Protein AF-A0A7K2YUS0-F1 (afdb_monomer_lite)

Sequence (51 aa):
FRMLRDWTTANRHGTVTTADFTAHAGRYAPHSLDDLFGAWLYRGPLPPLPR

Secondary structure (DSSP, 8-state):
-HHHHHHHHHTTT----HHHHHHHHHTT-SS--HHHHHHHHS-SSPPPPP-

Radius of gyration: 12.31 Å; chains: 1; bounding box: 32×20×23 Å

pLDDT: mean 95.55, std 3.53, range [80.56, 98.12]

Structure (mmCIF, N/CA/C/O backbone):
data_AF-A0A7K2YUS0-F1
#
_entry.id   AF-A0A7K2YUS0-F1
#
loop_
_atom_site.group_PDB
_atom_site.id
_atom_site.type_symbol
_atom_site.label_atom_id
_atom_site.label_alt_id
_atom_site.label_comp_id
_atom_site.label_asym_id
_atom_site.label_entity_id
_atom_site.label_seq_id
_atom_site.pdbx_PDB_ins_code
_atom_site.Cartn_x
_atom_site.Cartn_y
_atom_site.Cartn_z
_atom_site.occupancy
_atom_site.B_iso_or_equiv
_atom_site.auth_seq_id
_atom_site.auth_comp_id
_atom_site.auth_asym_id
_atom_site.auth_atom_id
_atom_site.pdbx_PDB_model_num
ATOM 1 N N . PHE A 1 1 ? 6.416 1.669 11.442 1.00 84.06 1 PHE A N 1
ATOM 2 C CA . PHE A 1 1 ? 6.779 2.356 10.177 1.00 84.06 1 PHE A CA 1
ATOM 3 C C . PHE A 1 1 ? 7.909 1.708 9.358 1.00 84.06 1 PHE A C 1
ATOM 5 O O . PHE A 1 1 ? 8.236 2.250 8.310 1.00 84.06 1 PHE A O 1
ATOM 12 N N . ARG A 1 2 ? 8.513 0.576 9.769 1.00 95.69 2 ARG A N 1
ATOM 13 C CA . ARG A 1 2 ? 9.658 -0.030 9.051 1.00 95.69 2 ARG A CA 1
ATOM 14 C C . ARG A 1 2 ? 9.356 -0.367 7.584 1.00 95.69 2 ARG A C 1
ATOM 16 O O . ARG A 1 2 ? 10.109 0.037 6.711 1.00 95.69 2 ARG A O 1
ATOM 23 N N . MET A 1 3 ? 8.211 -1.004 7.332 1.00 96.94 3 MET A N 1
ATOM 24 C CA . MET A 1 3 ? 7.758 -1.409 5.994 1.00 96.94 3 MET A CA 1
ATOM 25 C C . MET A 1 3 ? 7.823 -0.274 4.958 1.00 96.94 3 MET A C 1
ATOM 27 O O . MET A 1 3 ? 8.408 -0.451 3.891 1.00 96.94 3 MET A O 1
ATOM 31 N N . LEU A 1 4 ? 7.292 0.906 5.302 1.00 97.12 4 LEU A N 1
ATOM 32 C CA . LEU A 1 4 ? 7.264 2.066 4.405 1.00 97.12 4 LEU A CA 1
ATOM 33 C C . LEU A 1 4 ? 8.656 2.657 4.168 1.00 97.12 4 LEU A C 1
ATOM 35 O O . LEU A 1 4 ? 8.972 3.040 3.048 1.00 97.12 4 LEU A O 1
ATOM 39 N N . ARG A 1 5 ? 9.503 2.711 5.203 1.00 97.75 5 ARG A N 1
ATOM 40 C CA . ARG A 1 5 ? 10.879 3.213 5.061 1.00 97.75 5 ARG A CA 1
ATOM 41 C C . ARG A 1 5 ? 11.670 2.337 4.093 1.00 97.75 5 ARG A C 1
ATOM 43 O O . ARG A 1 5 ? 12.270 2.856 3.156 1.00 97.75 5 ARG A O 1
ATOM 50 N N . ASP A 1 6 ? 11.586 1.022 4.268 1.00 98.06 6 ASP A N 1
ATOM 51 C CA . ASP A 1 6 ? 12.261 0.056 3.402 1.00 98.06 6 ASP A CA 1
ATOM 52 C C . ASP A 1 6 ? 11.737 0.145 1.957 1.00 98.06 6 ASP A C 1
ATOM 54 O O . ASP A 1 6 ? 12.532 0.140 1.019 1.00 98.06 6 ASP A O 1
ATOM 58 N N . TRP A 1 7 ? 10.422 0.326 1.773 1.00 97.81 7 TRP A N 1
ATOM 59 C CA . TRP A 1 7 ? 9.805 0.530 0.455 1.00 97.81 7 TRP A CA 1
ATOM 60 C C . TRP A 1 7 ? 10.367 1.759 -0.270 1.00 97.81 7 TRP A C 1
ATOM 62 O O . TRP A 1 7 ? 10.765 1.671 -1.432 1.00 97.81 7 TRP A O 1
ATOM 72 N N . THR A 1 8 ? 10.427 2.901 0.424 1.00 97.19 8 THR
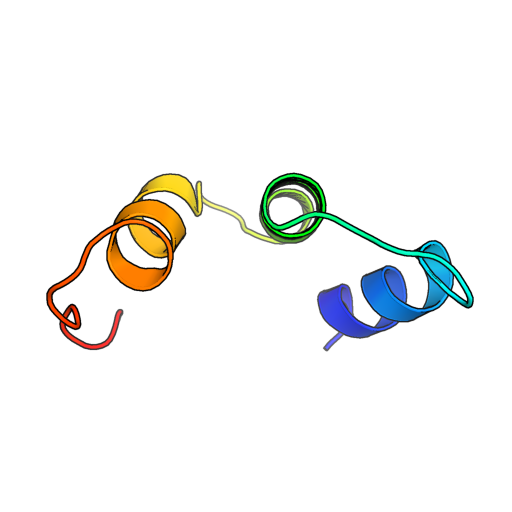 A N 1
ATOM 73 C CA . THR A 1 8 ? 10.912 4.165 -0.152 1.00 97.19 8 THR A CA 1
ATOM 74 C C . THR A 1 8 ? 12.404 4.145 -0.463 1.00 97.19 8 THR A C 1
ATOM 76 O O . THR A 1 8 ? 12.824 4.724 -1.461 1.00 97.19 8 THR A O 1
ATOM 79 N N . THR A 1 9 ? 13.207 3.460 0.355 1.00 97.62 9 THR A N 1
ATOM 80 C CA . THR A 1 9 ? 14.642 3.295 0.101 1.00 97.62 9 THR A CA 1
ATOM 81 C C . THR A 1 9 ? 14.880 2.398 -1.109 1.00 97.62 9 THR A C 1
ATOM 83 O O . THR A 1 9 ? 15.678 2.750 -1.975 1.00 97.62 9 THR A O 1
ATOM 86 N N . ALA A 1 10 ? 14.179 1.263 -1.188 1.00 96.75 10 ALA A N 1
ATOM 87 C CA . ALA A 1 10 ? 14.379 0.269 -2.240 1.00 96.75 10 ALA A CA 1
ATOM 88 C C . ALA A 1 10 ? 13.961 0.766 -3.633 1.00 96.75 10 ALA A C 1
ATOM 90 O O . ALA A 1 10 ? 14.602 0.421 -4.618 1.00 96.75 10 ALA A O 1
ATOM 91 N N . ASN A 1 11 ? 12.921 1.600 -3.715 1.00 97.31 11 ASN A N 1
ATOM 92 C CA . ASN A 1 11 ? 12.355 2.068 -4.986 1.00 97.31 11 ASN A CA 1
ATOM 93 C C . ASN A 1 11 ? 12.676 3.540 -5.283 1.00 97.31 11 ASN A C 1
ATOM 95 O O . ASN A 1 11 ? 11.960 4.210 -6.033 1.00 97.31 11 ASN A O 1
ATOM 99 N N . ARG A 1 12 ? 13.734 4.081 -4.668 1.00 96.50 12 ARG A N 1
ATOM 100 C CA . ARG A 1 12 ? 14.123 5.481 -4.845 1.00 96.50 12 ARG A CA 1
ATOM 101 C C . ARG A 1 12 ? 14.448 5.765 -6.311 1.00 96.50 12 ARG A C 1
ATOM 103 O O . ARG A 1 12 ? 15.251 5.059 -6.911 1.00 96.50 12 ARG A O 1
ATOM 110 N N . HIS A 1 13 ? 13.862 6.838 -6.849 1.00 96.62 13 HIS A N 1
ATOM 111 C CA . HIS A 1 13 ? 13.994 7.249 -8.257 1.00 96.62 13 HIS A CA 1
ATOM 112 C C . HIS A 1 13 ? 13.487 6.218 -9.275 1.00 96.62 13 HIS A C 1
ATOM 114 O O . HIS A 1 13 ? 13.803 6.322 -10.457 1.00 96.62 13 HIS A O 1
ATOM 120 N N . GLY A 1 14 ? 12.713 5.229 -8.824 1.00 95.06 14 GLY A N 1
ATOM 121 C CA . GLY A 1 14 ? 12.113 4.204 -9.666 1.00 95.06 14 GLY A CA 1
ATOM 122 C C . GLY A 1 14 ? 10.615 4.413 -9.872 1.00 95.06 14 GLY A C 1
ATOM 123 O O . GLY A 1 14 ? 9.983 5.272 -9.259 1.00 95.06 14 GLY A O 1
ATOM 124 N N . THR A 1 15 ? 10.040 3.589 -10.742 1.00 97.19 15 THR A N 1
ATOM 125 C CA . THR A 1 15 ? 8.589 3.408 -10.872 1.00 97.19 15 THR A CA 1
ATOM 126 C C . THR A 1 15 ? 8.250 1.982 -10.470 1.00 97.19 15 THR A C 1
ATOM 128 O O . THR A 1 15 ? 9.032 1.066 -10.707 1.00 97.19 15 THR A O 1
ATOM 131 N N . VAL A 1 16 ? 7.099 1.812 -9.837 1.00 97.62 16 VAL A N 1
ATOM 132 C CA . VAL A 1 16 ? 6.643 0.555 -9.244 1.00 97.62 16 VAL A CA 1
ATOM 133 C C . VAL A 1 16 ? 5.201 0.307 -9.629 1.00 97.62 16 VAL A C 1
ATOM 135 O O . VAL A 1 16 ? 4.449 1.242 -9.914 1.00 97.62 16 VAL A O 1
ATOM 138 N N . THR A 1 17 ? 4.811 -0.957 -9.608 1.00 98.06 17 THR A N 1
ATOM 139 C CA . THR A 1 17 ? 3.433 -1.375 -9.832 1.00 98.06 17 THR A CA 1
ATOM 140 C C . THR A 1 17 ? 2.705 -1.606 -8.512 1.00 98.06 17 THR A C 1
ATOM 142 O O . THR A 1 17 ? 3.307 -1.764 -7.446 1.00 98.06 17 THR A O 1
ATOM 145 N N . THR A 1 18 ? 1.377 -1.692 -8.585 1.00 97.75 18 THR A N 1
ATOM 146 C CA . THR A 1 18 ? 0.558 -2.152 -7.459 1.00 97.75 18 THR A CA 1
ATOM 147 C C . THR A 1 18 ? 0.995 -3.537 -6.981 1.00 97.75 18 THR A C 1
ATOM 149 O O . THR A 1 18 ? 1.078 -3.758 -5.777 1.00 97.75 18 THR A O 1
ATOM 152 N N . ALA A 1 19 ? 1.335 -4.443 -7.905 1.00 97.88 19 ALA A N 1
ATOM 153 C CA . ALA A 1 19 ? 1.784 -5.795 -7.578 1.00 97.88 19 ALA A CA 1
ATOM 154 C C . ALA A 1 19 ? 3.104 -5.792 -6.786 1.00 97.88 19 ALA A C 1
ATOM 156 O O . ALA A 1 19 ? 3.240 -6.536 -5.812 1.00 97.88 19 ALA A O 1
ATOM 157 N N . ASP A 1 20 ? 4.044 -4.909 -7.143 1.00 98.12 20 ASP A N 1
ATOM 158 C CA . ASP A 1 20 ? 5.301 -4.748 -6.403 1.00 98.12 20 ASP A CA 1
ATOM 159 C C . ASP A 1 20 ? 5.038 -4.291 -4.965 1.00 98.12 20 ASP A C 1
ATOM 161 O O . ASP A 1 20 ? 5.635 -4.805 -4.014 1.00 98.12 20 ASP A O 1
ATOM 165 N N . PHE A 1 21 ? 4.103 -3.350 -4.791 1.00 97.81 21 PHE A N 1
ATOM 166 C CA . PHE A 1 21 ? 3.728 -2.853 -3.472 1.00 97.81 21 PHE A CA 1
ATOM 167 C C . PHE A 1 21 ? 3.069 -3.938 -2.620 1.00 97.81 21 PHE A C 1
ATOM 169 O O . PHE A 1 21 ? 3.465 -4.128 -1.468 1.00 97.81 21 PHE A O 1
ATOM 176 N N . THR A 1 22 ? 2.099 -4.678 -3.166 1.00 97.75 22 THR A N 1
ATOM 177 C CA . THR A 1 22 ? 1.412 -5.744 -2.421 1.00 97.75 22 THR A CA 1
ATOM 178 C C . THR A 1 22 ? 2.375 -6.866 -2.038 1.00 97.75 22 THR A C 1
ATOM 180 O O . THR A 1 22 ? 2.341 -7.341 -0.901 1.00 97.75 22 THR A O 1
ATOM 183 N N . ALA A 1 23 ? 3.303 -7.226 -2.933 1.00 97.69 23 ALA A N 1
ATOM 184 C CA . ALA A 1 23 ? 4.343 -8.213 -2.654 1.00 97.69 23 ALA A CA 1
ATOM 185 C C . ALA A 1 23 ? 5.317 -7.740 -1.562 1.00 97.69 23 ALA A C 1
ATOM 187 O O . ALA A 1 23 ? 5.681 -8.516 -0.677 1.00 97.69 23 ALA A O 1
ATOM 188 N N . HIS A 1 24 ? 5.731 -6.467 -1.580 1.00 98.06 24 HIS A N 1
ATOM 189 C CA . HIS A 1 24 ? 6.580 -5.904 -0.526 1.00 98.06 24 HIS A CA 1
ATOM 190 C C . HIS A 1 24 ? 5.853 -5.843 0.817 1.00 98.06 24 HIS A C 1
ATOM
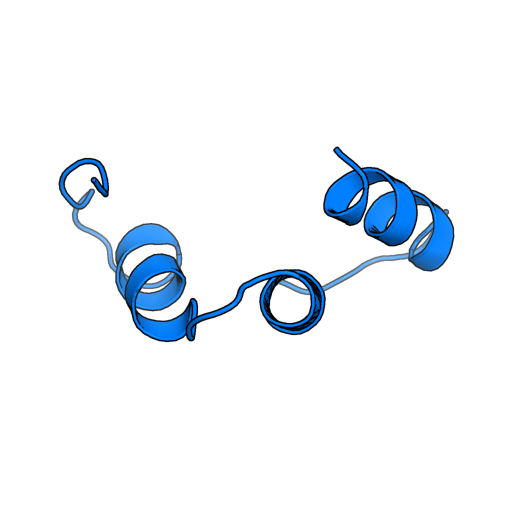 192 O O . HIS A 1 24 ? 6.424 -6.235 1.832 1.00 98.06 24 HIS A O 1
ATOM 198 N N . ALA A 1 25 ? 4.592 -5.409 0.831 1.00 97.75 25 ALA A N 1
ATOM 199 C CA . ALA A 1 25 ? 3.768 -5.337 2.034 1.00 97.75 25 ALA A CA 1
ATOM 200 C C . ALA A 1 25 ? 3.596 -6.703 2.711 1.00 97.75 25 ALA A C 1
ATOM 202 O O . ALA A 1 25 ? 3.744 -6.798 3.932 1.00 97.75 25 ALA A O 1
ATOM 203 N N . GLY A 1 26 ? 3.369 -7.759 1.922 1.00 97.56 26 GLY A N 1
ATOM 204 C CA . GLY A 1 26 ? 3.216 -9.129 2.418 1.00 97.56 26 GLY A CA 1
ATOM 205 C C . GLY A 1 26 ? 4.410 -9.628 3.239 1.00 97.56 26 GLY A C 1
ATOM 206 O O . GLY A 1 26 ? 4.229 -10.407 4.168 1.00 97.56 26 GLY A O 1
ATOM 207 N N . ARG A 1 27 ? 5.624 -9.111 2.999 1.00 97.06 27 ARG A N 1
ATOM 208 C CA . ARG A 1 27 ? 6.834 -9.475 3.769 1.00 97.06 27 ARG A CA 1
ATOM 209 C C . ARG A 1 27 ? 6.809 -9.001 5.226 1.00 97.06 27 ARG A C 1
ATOM 211 O O . ARG A 1 27 ? 7.635 -9.443 6.020 1.00 97.06 27 ARG A O 1
ATOM 218 N N . TYR A 1 28 ? 5.919 -8.071 5.566 1.00 97.31 28 TYR A N 1
ATOM 219 C CA . TYR A 1 28 ? 5.822 -7.467 6.899 1.00 97.31 28 TYR A CA 1
ATOM 220 C C . TYR A 1 28 ? 4.548 -7.871 7.644 1.00 97.31 28 TYR A C 1
ATOM 222 O O . TYR A 1 28 ? 4.366 -7.442 8.784 1.00 97.31 28 TYR A O 1
ATOM 230 N N . ALA A 1 29 ? 3.668 -8.656 7.020 1.00 94.94 29 ALA A N 1
ATOM 231 C CA . ALA A 1 29 ? 2.412 -9.081 7.615 1.00 94.94 29 ALA A CA 1
ATOM 232 C C . ALA A 1 29 ? 2.516 -10.530 8.123 1.00 94.94 29 ALA A C 1
ATOM 234 O O . ALA A 1 29 ? 3.044 -11.388 7.419 1.00 94.94 29 ALA A O 1
ATOM 235 N N . PRO A 1 30 ? 2.006 -10.831 9.331 1.00 93.62 30 PRO A N 1
ATOM 236 C CA . PRO A 1 30 ? 1.970 -12.200 9.849 1.00 93.62 30 PRO A CA 1
ATOM 237 C C . PRO A 1 30 ? 0.937 -13.086 9.132 1.00 93.62 30 PRO A C 1
ATOM 239 O O . PRO A 1 30 ? 1.016 -14.307 9.214 1.00 93.62 30 PRO A O 1
ATOM 242 N N . HIS A 1 31 ? -0.023 -12.474 8.435 1.00 94.69 31 HIS A N 1
ATOM 243 C CA . HIS A 1 31 ? -1.070 -13.140 7.664 1.00 94.69 31 HIS A CA 1
ATOM 244 C C . HIS A 1 31 ? -1.105 -12.571 6.244 1.00 94.69 31 HIS A C 1
ATOM 246 O O . HIS A 1 31 ? -0.618 -11.460 6.013 1.00 94.69 31 HIS A O 1
ATOM 252 N N . SER A 1 32 ? -1.702 -13.314 5.306 1.00 95.62 32 SER A N 1
ATOM 253 C CA . SER A 1 32 ? -1.874 -12.822 3.936 1.00 95.62 32 SER A CA 1
ATOM 254 C C . SER A 1 32 ? -2.687 -11.522 3.912 1.00 95.62 32 SER A C 1
ATOM 256 O O . SER A 1 32 ? -3.654 -11.356 4.657 1.00 95.62 32 SER A O 1
ATOM 258 N N . LEU A 1 33 ? -2.279 -10.605 3.035 1.00 96.44 33 LEU A N 1
ATOM 259 C CA . LEU A 1 33 ? -2.980 -9.355 2.748 1.00 96.44 33 LEU A CA 1
ATOM 260 C C . LEU A 1 33 ? -3.832 -9.448 1.471 1.00 96.44 33 LEU A C 1
ATOM 262 O O . LEU A 1 33 ? -4.387 -8.436 1.046 1.00 96.44 33 LEU A O 1
ATOM 266 N N . ASP A 1 34 ? -3.943 -10.626 0.853 1.00 95.62 34 ASP A N 1
ATOM 267 C CA . ASP A 1 34 ? -4.606 -10.791 -0.447 1.00 95.62 34 ASP A CA 1
ATOM 268 C C . ASP A 1 34 ? -6.078 -10.374 -0.401 1.00 95.62 34 ASP A C 1
ATOM 270 O O . ASP A 1 34 ? -6.530 -9.643 -1.277 1.00 95.62 34 ASP A O 1
ATOM 274 N N . ASP A 1 35 ? -6.811 -10.747 0.651 1.00 95.12 35 ASP A N 1
ATOM 275 C CA . ASP A 1 35 ? -8.215 -10.348 0.814 1.00 95.12 35 ASP A CA 1
ATOM 276 C C . ASP A 1 35 ? -8.360 -8.838 1.041 1.00 95.12 35 ASP A C 1
ATOM 278 O O . ASP A 1 35 ? -9.269 -8.205 0.497 1.00 95.12 35 ASP A O 1
ATOM 282 N N . LEU A 1 36 ? -7.436 -8.240 1.802 1.00 95.94 36 LEU A N 1
ATOM 283 C CA . LEU A 1 36 ? -7.402 -6.798 2.037 1.00 95.94 36 LEU A CA 1
ATOM 284 C C . LEU A 1 36 ? -7.193 -6.052 0.715 1.00 95.94 36 LEU A C 1
ATOM 286 O O . LEU A 1 36 ? -7.985 -5.180 0.359 1.00 95.94 36 LEU A O 1
ATOM 290 N N . 
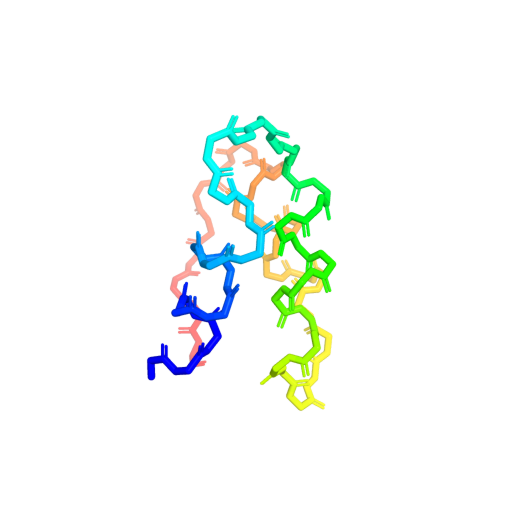PHE A 1 37 ? -6.146 -6.401 -0.032 1.00 97.00 37 PHE A N 1
ATOM 291 C CA . PHE A 1 37 ? -5.851 -5.757 -1.309 1.00 97.00 37 PHE A CA 1
ATOM 292 C C . PHE A 1 37 ? -6.909 -6.072 -2.366 1.00 97.00 37 PHE A C 1
ATOM 294 O O . PHE A 1 37 ? -7.303 -5.181 -3.116 1.00 97.00 37 PHE A O 1
ATOM 301 N N . GLY A 1 38 ? -7.434 -7.295 -2.377 1.00 96.75 38 GLY A N 1
ATOM 302 C CA . GLY A 1 38 ? -8.566 -7.716 -3.194 1.00 96.75 38 GLY A CA 1
ATOM 303 C C . GLY A 1 38 ? -9.774 -6.803 -3.010 1.00 96.75 38 GLY A C 1
ATOM 304 O O . GLY A 1 38 ? -10.334 -6.314 -3.989 1.00 96.75 38 GLY A O 1
ATOM 305 N N . ALA A 1 39 ? -10.156 -6.540 -1.760 1.00 96.56 39 ALA A N 1
ATOM 306 C CA . ALA A 1 39 ? -11.309 -5.709 -1.441 1.00 96.56 39 ALA A CA 1
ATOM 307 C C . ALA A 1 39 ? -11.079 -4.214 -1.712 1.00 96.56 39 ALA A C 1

REQUIREMENT:
Each line of the records above, from the first through the one containing "pLDDT: mean 95.55, std", is to be retyped exactly; no other line belongs.

EXPECTED OUTPUT:
Protein AF-A0A7K2YUS0-F1 (afdb_monomer_lite)

Sequence (51 aa):
FRMLRDWTTANRHGTVTTADFTAHAGRYAPHSLDDLFGAWLYRGPLPPLPR

Secondary structure (DSSP, 8-state):
-HHHHHHHHHTTT----HHHHHHHHHTT-SS--HHHHHHHHS-SSPPPPP-

Radius of gyration: 12.31 Å; chains: 1; bounding box: 32×20×23 Å

pLDDT: mean 95.55, std 3.53, range [80.56, 98.12]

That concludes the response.